Нет, об эту новую пору тот же Островский создал и создает целую вереницу сценических фамилий, которыми можно любоваться как отдельными и законченными произведениями словесного искусства, — что, между прочим, и делал уже в наши дни Юрий Олеша, угадывавший в имени Дульчина и дулю, преподнесенную им обманутой Тугиной (тут, в свою очередь, прячется «туга», печаль), и сладостное «дульче» или «дольче». А в Великатове он слышал «великана» и «деликатность», хотя, думаю, скорее можно было заприметить лукавое превращение означенной «деликатности» в «великатность», что исподволь, ненавязчиво и притом блистательно точно если и не характеризовало дельца Великатова, то добавляло нечто к его характеристике…

Правда, в том-то и тонкость, что такую совершенную фамилию при всей ее несомненной значимости уже не переведешь на эмпирически-назидательный язык, не разложишь на составные части.

А диалог Кручининой и Мурова из «Без вины виноватых»?

— Фамилия этого купца?

(То есть того, кому Муров будто бы отдал их общего сынишку на воспитание.)

— Я уж забыл.
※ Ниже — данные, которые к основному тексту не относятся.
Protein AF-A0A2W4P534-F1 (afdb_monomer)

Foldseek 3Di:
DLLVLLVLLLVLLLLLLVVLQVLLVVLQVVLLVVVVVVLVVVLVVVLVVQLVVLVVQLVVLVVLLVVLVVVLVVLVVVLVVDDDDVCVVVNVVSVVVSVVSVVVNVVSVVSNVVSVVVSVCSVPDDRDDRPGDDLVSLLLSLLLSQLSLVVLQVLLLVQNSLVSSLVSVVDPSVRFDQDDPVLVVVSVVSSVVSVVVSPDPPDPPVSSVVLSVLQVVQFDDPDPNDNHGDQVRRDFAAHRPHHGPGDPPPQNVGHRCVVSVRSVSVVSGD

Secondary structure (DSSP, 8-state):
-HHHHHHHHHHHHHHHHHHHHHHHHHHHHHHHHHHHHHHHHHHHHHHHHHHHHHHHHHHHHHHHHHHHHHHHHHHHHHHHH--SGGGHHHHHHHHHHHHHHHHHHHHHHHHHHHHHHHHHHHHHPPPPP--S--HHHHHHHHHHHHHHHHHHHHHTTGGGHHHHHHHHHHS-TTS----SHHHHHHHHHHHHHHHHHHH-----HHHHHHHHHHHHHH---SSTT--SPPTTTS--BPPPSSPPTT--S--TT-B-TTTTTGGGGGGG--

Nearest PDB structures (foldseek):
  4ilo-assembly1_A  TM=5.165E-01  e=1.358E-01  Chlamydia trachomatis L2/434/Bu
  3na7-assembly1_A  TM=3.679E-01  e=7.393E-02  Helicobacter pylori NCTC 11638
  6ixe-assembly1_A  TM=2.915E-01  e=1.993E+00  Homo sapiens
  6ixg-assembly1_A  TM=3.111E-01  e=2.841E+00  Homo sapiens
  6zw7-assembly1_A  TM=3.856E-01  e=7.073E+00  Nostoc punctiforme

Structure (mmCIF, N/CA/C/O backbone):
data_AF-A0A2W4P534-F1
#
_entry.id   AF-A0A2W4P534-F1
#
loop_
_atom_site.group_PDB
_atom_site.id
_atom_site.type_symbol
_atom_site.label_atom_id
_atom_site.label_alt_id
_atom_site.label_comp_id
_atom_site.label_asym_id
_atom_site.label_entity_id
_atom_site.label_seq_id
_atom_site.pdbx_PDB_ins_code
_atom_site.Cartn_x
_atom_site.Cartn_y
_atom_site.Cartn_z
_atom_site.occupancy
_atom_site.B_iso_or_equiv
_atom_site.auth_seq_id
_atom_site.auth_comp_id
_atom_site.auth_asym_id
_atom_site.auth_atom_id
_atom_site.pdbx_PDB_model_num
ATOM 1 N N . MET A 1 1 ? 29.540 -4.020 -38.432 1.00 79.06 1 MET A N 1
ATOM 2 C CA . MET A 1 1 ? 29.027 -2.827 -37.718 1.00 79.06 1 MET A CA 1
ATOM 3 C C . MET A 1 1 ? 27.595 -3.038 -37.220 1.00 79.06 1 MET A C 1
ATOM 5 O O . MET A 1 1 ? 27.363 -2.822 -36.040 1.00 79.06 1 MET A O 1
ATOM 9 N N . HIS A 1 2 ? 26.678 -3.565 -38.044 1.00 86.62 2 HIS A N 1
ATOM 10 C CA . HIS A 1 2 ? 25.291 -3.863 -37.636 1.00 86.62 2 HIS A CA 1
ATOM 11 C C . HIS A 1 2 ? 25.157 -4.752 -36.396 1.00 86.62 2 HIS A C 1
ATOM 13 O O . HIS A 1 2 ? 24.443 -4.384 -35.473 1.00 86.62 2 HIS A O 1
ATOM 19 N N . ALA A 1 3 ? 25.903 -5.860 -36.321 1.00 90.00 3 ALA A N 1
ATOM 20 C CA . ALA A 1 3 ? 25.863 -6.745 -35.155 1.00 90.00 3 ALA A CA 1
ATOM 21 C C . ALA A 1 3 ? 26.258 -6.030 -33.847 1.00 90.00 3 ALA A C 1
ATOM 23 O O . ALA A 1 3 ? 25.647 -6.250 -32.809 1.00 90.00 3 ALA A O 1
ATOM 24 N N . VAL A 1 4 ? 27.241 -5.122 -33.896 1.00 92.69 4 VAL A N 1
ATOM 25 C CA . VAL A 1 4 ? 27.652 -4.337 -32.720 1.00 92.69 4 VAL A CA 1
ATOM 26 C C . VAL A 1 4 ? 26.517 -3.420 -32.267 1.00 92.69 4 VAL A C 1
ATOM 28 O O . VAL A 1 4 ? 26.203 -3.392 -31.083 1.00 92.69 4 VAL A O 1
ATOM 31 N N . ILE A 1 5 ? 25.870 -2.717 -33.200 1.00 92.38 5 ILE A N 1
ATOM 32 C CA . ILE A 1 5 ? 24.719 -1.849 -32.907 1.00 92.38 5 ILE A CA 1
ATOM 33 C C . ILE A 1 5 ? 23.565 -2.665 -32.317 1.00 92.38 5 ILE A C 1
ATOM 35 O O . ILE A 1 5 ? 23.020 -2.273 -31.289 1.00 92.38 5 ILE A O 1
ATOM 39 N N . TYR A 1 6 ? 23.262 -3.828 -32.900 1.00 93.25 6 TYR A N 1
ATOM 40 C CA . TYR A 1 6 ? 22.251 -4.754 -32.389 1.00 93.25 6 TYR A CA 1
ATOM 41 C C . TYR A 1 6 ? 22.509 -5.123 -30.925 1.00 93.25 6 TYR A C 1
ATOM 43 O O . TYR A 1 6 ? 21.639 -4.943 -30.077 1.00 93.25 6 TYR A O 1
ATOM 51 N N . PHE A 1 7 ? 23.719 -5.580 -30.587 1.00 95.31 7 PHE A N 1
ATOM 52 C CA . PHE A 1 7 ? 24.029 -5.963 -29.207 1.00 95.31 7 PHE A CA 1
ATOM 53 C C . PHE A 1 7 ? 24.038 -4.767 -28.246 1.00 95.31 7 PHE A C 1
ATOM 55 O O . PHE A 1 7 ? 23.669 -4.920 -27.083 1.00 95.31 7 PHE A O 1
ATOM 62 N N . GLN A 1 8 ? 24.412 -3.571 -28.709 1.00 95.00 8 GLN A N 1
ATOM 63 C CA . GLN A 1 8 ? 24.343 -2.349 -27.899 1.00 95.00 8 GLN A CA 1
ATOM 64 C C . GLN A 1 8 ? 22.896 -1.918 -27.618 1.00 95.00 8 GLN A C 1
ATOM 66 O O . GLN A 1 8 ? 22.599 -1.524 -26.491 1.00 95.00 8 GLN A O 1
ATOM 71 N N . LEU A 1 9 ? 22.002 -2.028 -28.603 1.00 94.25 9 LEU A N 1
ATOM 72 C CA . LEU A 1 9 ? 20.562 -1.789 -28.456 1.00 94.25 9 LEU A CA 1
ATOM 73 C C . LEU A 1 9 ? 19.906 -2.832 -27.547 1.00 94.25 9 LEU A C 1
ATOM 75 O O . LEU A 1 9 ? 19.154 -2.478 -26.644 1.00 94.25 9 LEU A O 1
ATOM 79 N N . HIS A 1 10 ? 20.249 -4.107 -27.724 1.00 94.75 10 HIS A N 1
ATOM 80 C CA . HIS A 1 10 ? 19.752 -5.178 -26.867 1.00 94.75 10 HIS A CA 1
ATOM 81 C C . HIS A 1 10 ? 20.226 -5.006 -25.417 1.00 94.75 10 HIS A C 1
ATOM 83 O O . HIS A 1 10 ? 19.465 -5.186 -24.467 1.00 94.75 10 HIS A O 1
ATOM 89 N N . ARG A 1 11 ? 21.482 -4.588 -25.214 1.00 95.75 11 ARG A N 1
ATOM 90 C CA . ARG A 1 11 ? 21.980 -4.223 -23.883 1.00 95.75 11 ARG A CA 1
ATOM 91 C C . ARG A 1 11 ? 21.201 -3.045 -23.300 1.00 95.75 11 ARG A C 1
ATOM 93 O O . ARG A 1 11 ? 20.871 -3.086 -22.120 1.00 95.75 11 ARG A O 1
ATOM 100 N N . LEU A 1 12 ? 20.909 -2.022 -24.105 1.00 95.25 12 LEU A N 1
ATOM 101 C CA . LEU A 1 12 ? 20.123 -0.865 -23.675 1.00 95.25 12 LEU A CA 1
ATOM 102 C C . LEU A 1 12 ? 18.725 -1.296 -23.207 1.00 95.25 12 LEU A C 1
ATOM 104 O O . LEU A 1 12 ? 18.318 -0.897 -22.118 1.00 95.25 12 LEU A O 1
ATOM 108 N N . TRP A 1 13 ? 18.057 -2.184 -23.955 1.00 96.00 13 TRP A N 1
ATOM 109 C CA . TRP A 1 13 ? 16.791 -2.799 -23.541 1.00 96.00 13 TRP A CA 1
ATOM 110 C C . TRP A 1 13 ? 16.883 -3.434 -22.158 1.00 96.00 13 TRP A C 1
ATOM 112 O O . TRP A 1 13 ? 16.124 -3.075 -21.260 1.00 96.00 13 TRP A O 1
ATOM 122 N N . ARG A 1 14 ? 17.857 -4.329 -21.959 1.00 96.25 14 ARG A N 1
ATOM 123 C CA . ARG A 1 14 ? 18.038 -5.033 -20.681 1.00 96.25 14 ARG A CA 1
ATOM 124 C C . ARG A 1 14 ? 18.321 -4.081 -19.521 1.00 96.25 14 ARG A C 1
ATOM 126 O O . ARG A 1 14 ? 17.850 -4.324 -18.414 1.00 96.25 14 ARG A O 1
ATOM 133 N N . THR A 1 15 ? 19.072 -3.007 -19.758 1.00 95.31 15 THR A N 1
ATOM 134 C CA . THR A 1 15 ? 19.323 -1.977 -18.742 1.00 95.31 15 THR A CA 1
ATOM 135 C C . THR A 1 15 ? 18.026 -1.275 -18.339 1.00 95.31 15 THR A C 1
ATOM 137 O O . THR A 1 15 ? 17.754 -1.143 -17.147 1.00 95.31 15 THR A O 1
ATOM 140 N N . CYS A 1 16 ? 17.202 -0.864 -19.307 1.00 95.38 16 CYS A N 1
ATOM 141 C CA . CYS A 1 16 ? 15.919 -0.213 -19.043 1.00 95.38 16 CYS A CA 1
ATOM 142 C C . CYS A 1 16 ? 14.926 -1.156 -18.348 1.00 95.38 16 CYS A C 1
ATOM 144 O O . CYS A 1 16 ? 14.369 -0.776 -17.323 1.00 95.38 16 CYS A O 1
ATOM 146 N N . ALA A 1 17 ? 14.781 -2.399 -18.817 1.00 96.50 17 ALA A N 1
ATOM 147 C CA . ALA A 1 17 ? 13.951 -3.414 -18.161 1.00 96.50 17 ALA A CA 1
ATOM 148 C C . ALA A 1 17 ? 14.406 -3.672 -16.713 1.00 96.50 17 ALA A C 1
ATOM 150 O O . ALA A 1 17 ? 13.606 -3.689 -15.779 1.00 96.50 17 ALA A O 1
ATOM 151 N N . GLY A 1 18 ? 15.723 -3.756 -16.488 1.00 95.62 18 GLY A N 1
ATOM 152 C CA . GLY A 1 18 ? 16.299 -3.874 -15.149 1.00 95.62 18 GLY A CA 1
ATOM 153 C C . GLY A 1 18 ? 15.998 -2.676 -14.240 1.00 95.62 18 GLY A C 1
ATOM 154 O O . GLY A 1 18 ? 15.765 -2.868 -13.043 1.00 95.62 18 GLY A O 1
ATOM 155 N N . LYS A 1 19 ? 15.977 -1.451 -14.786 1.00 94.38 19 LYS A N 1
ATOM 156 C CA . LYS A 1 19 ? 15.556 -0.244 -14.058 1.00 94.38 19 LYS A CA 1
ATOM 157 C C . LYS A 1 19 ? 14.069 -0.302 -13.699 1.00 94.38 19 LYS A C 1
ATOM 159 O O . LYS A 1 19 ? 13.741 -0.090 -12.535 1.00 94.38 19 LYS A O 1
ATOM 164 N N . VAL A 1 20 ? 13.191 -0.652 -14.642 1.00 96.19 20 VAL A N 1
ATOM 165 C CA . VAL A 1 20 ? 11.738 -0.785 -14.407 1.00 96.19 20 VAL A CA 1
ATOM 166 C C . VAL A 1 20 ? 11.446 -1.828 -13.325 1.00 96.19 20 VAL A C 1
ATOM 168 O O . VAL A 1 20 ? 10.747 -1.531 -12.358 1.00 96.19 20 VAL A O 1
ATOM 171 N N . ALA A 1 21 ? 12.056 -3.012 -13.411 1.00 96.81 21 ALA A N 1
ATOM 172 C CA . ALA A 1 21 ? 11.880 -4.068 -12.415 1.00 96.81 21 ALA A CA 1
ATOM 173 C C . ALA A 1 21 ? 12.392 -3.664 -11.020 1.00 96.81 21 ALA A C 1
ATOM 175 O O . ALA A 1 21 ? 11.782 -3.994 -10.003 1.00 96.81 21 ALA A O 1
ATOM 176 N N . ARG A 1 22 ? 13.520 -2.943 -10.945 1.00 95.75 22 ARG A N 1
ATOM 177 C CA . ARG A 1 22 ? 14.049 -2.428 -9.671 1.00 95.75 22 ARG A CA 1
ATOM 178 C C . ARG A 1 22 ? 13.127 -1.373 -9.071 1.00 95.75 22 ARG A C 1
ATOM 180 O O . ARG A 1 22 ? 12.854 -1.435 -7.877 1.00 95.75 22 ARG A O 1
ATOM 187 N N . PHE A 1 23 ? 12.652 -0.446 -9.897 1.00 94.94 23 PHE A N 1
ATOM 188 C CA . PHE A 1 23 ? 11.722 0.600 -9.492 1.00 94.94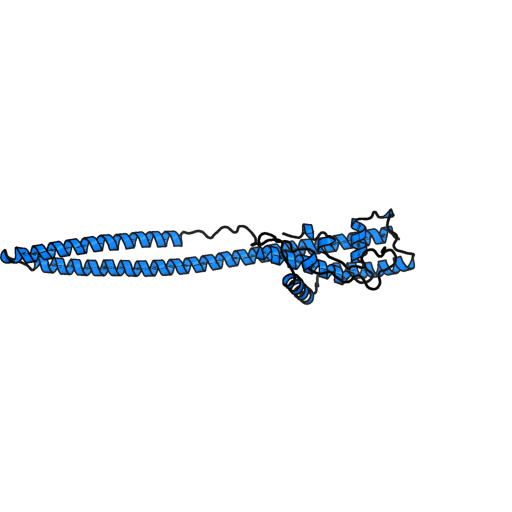 23 PHE A CA 1
ATOM 189 C C . PHE A 1 23 ? 10.414 0.011 -8.950 1.00 94.94 23 PHE A C 1
ATOM 191 O O . PHE A 1 23 ? 9.979 0.406 -7.872 1.00 94.94 23 PHE A O 1
ATOM 198 N N . SER A 1 24 ? 9.851 -0.995 -9.630 1.00 96.62 24 SER A N 1
ATOM 199 C CA . SER A 1 24 ? 8.665 -1.718 -9.157 1.00 96.62 24 SER A CA 1
ATOM 200 C C . SER A 1 24 ? 8.878 -2.337 -7.773 1.00 96.62 24 SER A C 1
ATOM 202 O O . SER A 1 24 ? 8.152 -2.005 -6.839 1.00 96.62 24 SER A O 1
ATOM 204 N N . ARG A 1 25 ? 9.939 -3.140 -7.591 1.00 97.44 25 ARG A N 1
ATOM 205 C CA . ARG A 1 25 ? 10.246 -3.765 -6.289 1.00 97.44 25 ARG A CA 1
ATOM 206 C C . ARG A 1 25 ? 10.441 -2.742 -5.173 1.00 97.44 25 ARG A C 1
ATOM 208 O O . ARG A 1 25 ? 9.979 -2.946 -4.056 1.00 97.44 25 ARG A O 1
ATOM 215 N N . GLN A 1 26 ? 11.123 -1.636 -5.466 1.00 95.94 26 GLN A N 1
ATOM 216 C CA . GLN A 1 26 ? 11.329 -0.575 -4.485 1.00 95.94 26 GLN A CA 1
ATOM 217 C C . GLN A 1 26 ? 10.004 0.080 -4.076 1.00 95.94 26 GLN A C 1
ATOM 219 O O . GLN A 1 26 ? 9.774 0.286 -2.886 1.00 95.94 26 GLN A O 1
ATOM 224 N N . LEU A 1 27 ? 9.133 0.392 -5.038 1.00 95.75 27 LEU A N 1
ATOM 225 C CA . LEU A 1 27 ? 7.820 0.963 -4.748 1.00 95.75 27 LEU A CA 1
ATOM 226 C C . LEU A 1 27 ? 6.913 -0.016 -4.011 1.00 95.75 27 LEU A C 1
ATOM 228 O O . LEU A 1 27 ? 6.222 0.404 -3.088 1.00 95.75 27 LEU A O 1
ATOM 232 N N . GLN A 1 28 ? 6.934 -1.295 -4.383 1.00 96.44 28 GLN A N 1
ATOM 233 C CA . GLN A 1 28 ? 6.183 -2.336 -3.692 1.00 96.44 28 GLN A CA 1
ATOM 234 C C . GLN A 1 28 ? 6.546 -2.354 -2.203 1.00 96.44 28 GLN A C 1
ATOM 236 O O . GLN A 1 28 ? 5.662 -2.174 -1.372 1.00 96.44 28 GLN A O 1
ATOM 241 N N . HIS A 1 29 ? 7.836 -2.450 -1.864 1.00 96.38 29 HIS A N 1
ATOM 242 C CA . HIS A 1 29 ? 8.276 -2.434 -0.466 1.00 96.38 29 HIS A CA 1
ATOM 243 C C . HIS A 1 29 ? 7.889 -1.144 0.266 1.00 96.38 29 HIS A C 1
ATOM 245 O O . HIS A 1 29 ? 7.419 -1.188 1.400 1.00 96.38 29 HIS A O 1
ATOM 251 N N . GLN A 1 30 ? 8.029 0.015 -0.385 1.00 95.88 30 GLN A N 1
ATOM 252 C CA . GLN A 1 30 ? 7.632 1.291 0.218 1.00 95.88 30 GLN A CA 1
ATOM 253 C C . GLN A 1 30 ? 6.128 1.363 0.508 1.00 95.88 30 GLN A C 1
ATOM 255 O O . GLN A 1 30 ? 5.732 1.923 1.532 1.00 95.88 30 GLN A O 1
ATOM 260 N N . GLN A 1 31 ? 5.289 0.824 -0.380 1.00 96.06 31 GLN A N 1
ATOM 261 C CA . GLN A 1 31 ? 3.844 0.790 -0.166 1.00 96.06 31 GLN A CA 1
ATOM 262 C C . GLN A 1 31 ? 3.447 -0.253 0.877 1.00 96.06 31 GLN A C 1
ATOM 264 O O . GLN A 1 31 ? 2.593 0.041 1.706 1.00 96.06 31 GLN A O 1
ATOM 269 N N . GLU A 1 32 ? 4.100 -1.417 0.904 1.00 96.00 32 GLU A N 1
ATOM 270 C CA . GLU A 1 32 ? 3.865 -2.449 1.922 1.00 96.00 32 GLU A CA 1
ATOM 271 C C . GLU A 1 32 ? 4.155 -1.898 3.320 1.00 96.00 32 GLU A C 1
ATOM 273 O O . GLU A 1 32 ? 3.330 -2.024 4.224 1.00 96.00 32 GLU A O 1
ATOM 278 N N . ASP A 1 33 ? 5.283 -1.204 3.485 1.00 95.56 33 ASP A N 1
ATOM 279 C CA . ASP A 1 33 ? 5.637 -0.551 4.744 1.00 95.56 33 ASP A CA 1
ATOM 280 C C . ASP A 1 33 ? 4.627 0.533 5.132 1.00 95.56 33 ASP A C 1
ATOM 282 O O . ASP A 1 33 ? 4.277 0.680 6.307 1.00 95.56 33 ASP A O 1
ATOM 286 N N . ARG A 1 34 ? 4.150 1.312 4.154 1.00 95.44 34 ARG A N 1
ATOM 287 C CA . ARG A 1 34 ? 3.185 2.389 4.389 1.00 95.44 34 ARG A CA 1
ATOM 288 C C . ARG A 1 34 ? 1.823 1.845 4.809 1.00 95.44 34 ARG A C 1
ATOM 290 O O . ARG A 1 34 ? 1.262 2.343 5.784 1.00 95.44 34 ARG A O 1
ATOM 297 N N . GLU A 1 35 ? 1.298 0.857 4.093 1.00 96.56 35 GLU A N 1
ATOM 298 C CA . GLU A 1 35 ? 0.005 0.244 4.399 1.00 96.56 35 GLU A CA 1
ATOM 299 C C . GLU A 1 35 ? 0.056 -0.531 5.713 1.00 96.56 35 GLU A C 1
ATOM 301 O O . GLU A 1 35 ? -0.830 -0.355 6.544 1.00 96.56 35 GLU A O 1
ATOM 306 N N . ARG A 1 36 ? 1.137 -1.275 5.979 1.00 94.94 36 ARG A N 1
ATOM 307 C CA . ARG A 1 36 ? 1.331 -1.955 7.267 1.00 94.94 36 ARG A CA 1
ATOM 308 C C . ARG A 1 36 ? 1.321 -0.973 8.435 1.00 94.94 36 ARG A C 1
ATOM 310 O O . ARG A 1 36 ? 0.646 -1.203 9.433 1.00 94.94 36 ARG A O 1
ATOM 317 N N . ARG A 1 37 ? 2.049 0.144 8.323 1.00 94.94 37 ARG A N 1
ATOM 318 C CA . ARG A 1 37 ? 2.044 1.188 9.364 1.00 94.94 37 ARG A CA 1
ATOM 319 C C . ARG A 1 37 ? 0.660 1.798 9.539 1.00 94.94 37 ARG A C 1
ATOM 321 O O . ARG A 1 37 ? 0.246 2.023 10.669 1.00 94.94 37 ARG A O 1
ATOM 328 N N . ARG A 1 38 ? -0.047 2.058 8.439 1.00 94.62 38 ARG A N 1
ATOM 329 C CA . ARG A 1 38 ? -1.409 2.594 8.476 1.00 94.62 38 ARG A CA 1
ATOM 330 C C . ARG A 1 38 ? -2.369 1.632 9.180 1.00 94.62 38 ARG A C 1
ATOM 332 O O . ARG A 1 38 ? -3.078 2.075 10.071 1.00 94.62 38 ARG A O 1
ATOM 339 N N . GLN A 1 39 ? -2.323 0.344 8.845 1.00 94.62 39 GLN A N 1
ATOM 340 C CA . GLN A 1 39 ? -3.149 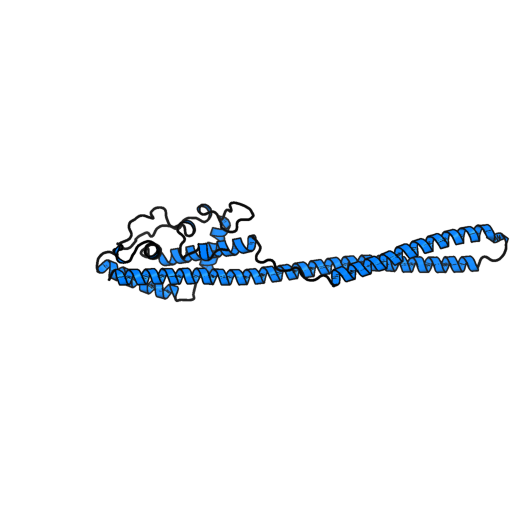-0.696 9.462 1.00 94.62 39 GLN A CA 1
ATOM 341 C C . GLN A 1 39 ? -2.912 -0.783 10.976 1.00 94.62 39 GLN A C 1
ATOM 343 O O . GLN A 1 39 ? -3.868 -0.861 11.740 1.00 94.62 39 GLN A O 1
ATOM 348 N N . LEU A 1 40 ? -1.651 -0.715 11.420 1.00 94.94 40 LEU A N 1
ATOM 349 C CA . LEU A 1 40 ? -1.316 -0.705 12.848 1.00 94.94 40 LEU A CA 1
ATOM 350 C C . LEU A 1 40 ? -1.841 0.547 13.557 1.00 94.94 40 LEU A C 1
ATOM 352 O O . LEU A 1 40 ? -2.406 0.441 14.637 1.00 94.94 40 LEU A O 1
ATOM 356 N N . ILE A 1 41 ? -1.701 1.723 12.940 1.00 95.81 41 ILE A N 1
ATOM 357 C CA . ILE A 1 41 ? -2.216 2.977 13.507 1.00 95.81 41 ILE A CA 1
ATOM 358 C C . ILE A 1 41 ? -3.744 2.936 13.620 1.00 95.81 41 ILE A C 1
ATOM 360 O O . ILE A 1 41 ? -4.282 3.310 14.658 1.00 95.81 41 ILE A O 1
ATOM 364 N N . GLU A 1 42 ? -4.438 2.490 12.572 1.00 95.06 42 GLU A N 1
ATOM 365 C CA . GLU A 1 42 ? -5.900 2.370 12.562 1.00 95.06 42 GLU A CA 1
ATOM 366 C C . GLU A 1 42 ? -6.378 1.356 13.611 1.00 95.06 42 GLU A C 1
ATOM 368 O O . GLU A 1 42 ? -7.325 1.634 14.345 1.00 95.06 42 GLU A O 1
ATOM 373 N N . PHE A 1 43 ? -5.676 0.227 13.751 1.00 95.50 43 PHE A N 1
ATOM 374 C CA . PHE A 1 43 ? -5.945 -0.760 14.793 1.00 95.50 43 PHE A CA 1
ATOM 375 C C . PHE A 1 43 ? -5.743 -0.188 16.202 1.00 95.50 43 PHE A C 1
ATOM 377 O O . PHE A 1 43 ? -6.646 -0.283 17.029 1.00 95.50 43 PHE A O 1
ATOM 384 N N . ASP A 1 44 ? -4.605 0.455 16.475 1.00 95.75 44 ASP A N 1
ATOM 385 C CA . ASP A 1 44 ? -4.309 1.037 17.788 1.00 95.75 44 ASP A CA 1
ATOM 386 C C . ASP A 1 44 ? -5.309 2.140 18.161 1.00 95.75 44 ASP A C 1
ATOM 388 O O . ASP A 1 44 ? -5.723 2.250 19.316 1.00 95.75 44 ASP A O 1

Не то Иванов, не то Перекусихин; что-то среднее между Ивановым и Перекусихиным, кажется, Подтоварников.

И далее:

— Что же вы узнали от него?

— Что этот купец Простоквашин…

— Вы, кажется, говорили: Иванов?

— Я давеча ошибся, а потом вспомнил…

Или еще:

— А она, должно быть с огорчения, вышла замуж за молодого человека, за своего приказчика.

— Как ему фамилия?

— Это неизвестно; впрочем, легко узнать: стоит только спросить, за кого вышла замуж вдова купчиха Непропекина.

— Вы сейчас только сказали, что фамилия этого купца Простоквашин, а теперь уж Непропекин?

— Как, неужели? Впрочем, спорить не смею; я очень часто перепутываю фамилии.

Муров путается, конечно, не ради какого-нибудь ерничества, как и не исполняет авторской воли — во что бы то ни стало потешить так называемую невзыскательную публику. Он просто лжет, изворачиваясь и забывая, что именно соврал давеча, но попутно — и совсем не бессмысленно — оговорки характеризуют его пренебрежительный барский слух, для которого простонародные фамилии, будь то Непропекин или хоть Иванов (понятно, не Иванов), звучат одинаково.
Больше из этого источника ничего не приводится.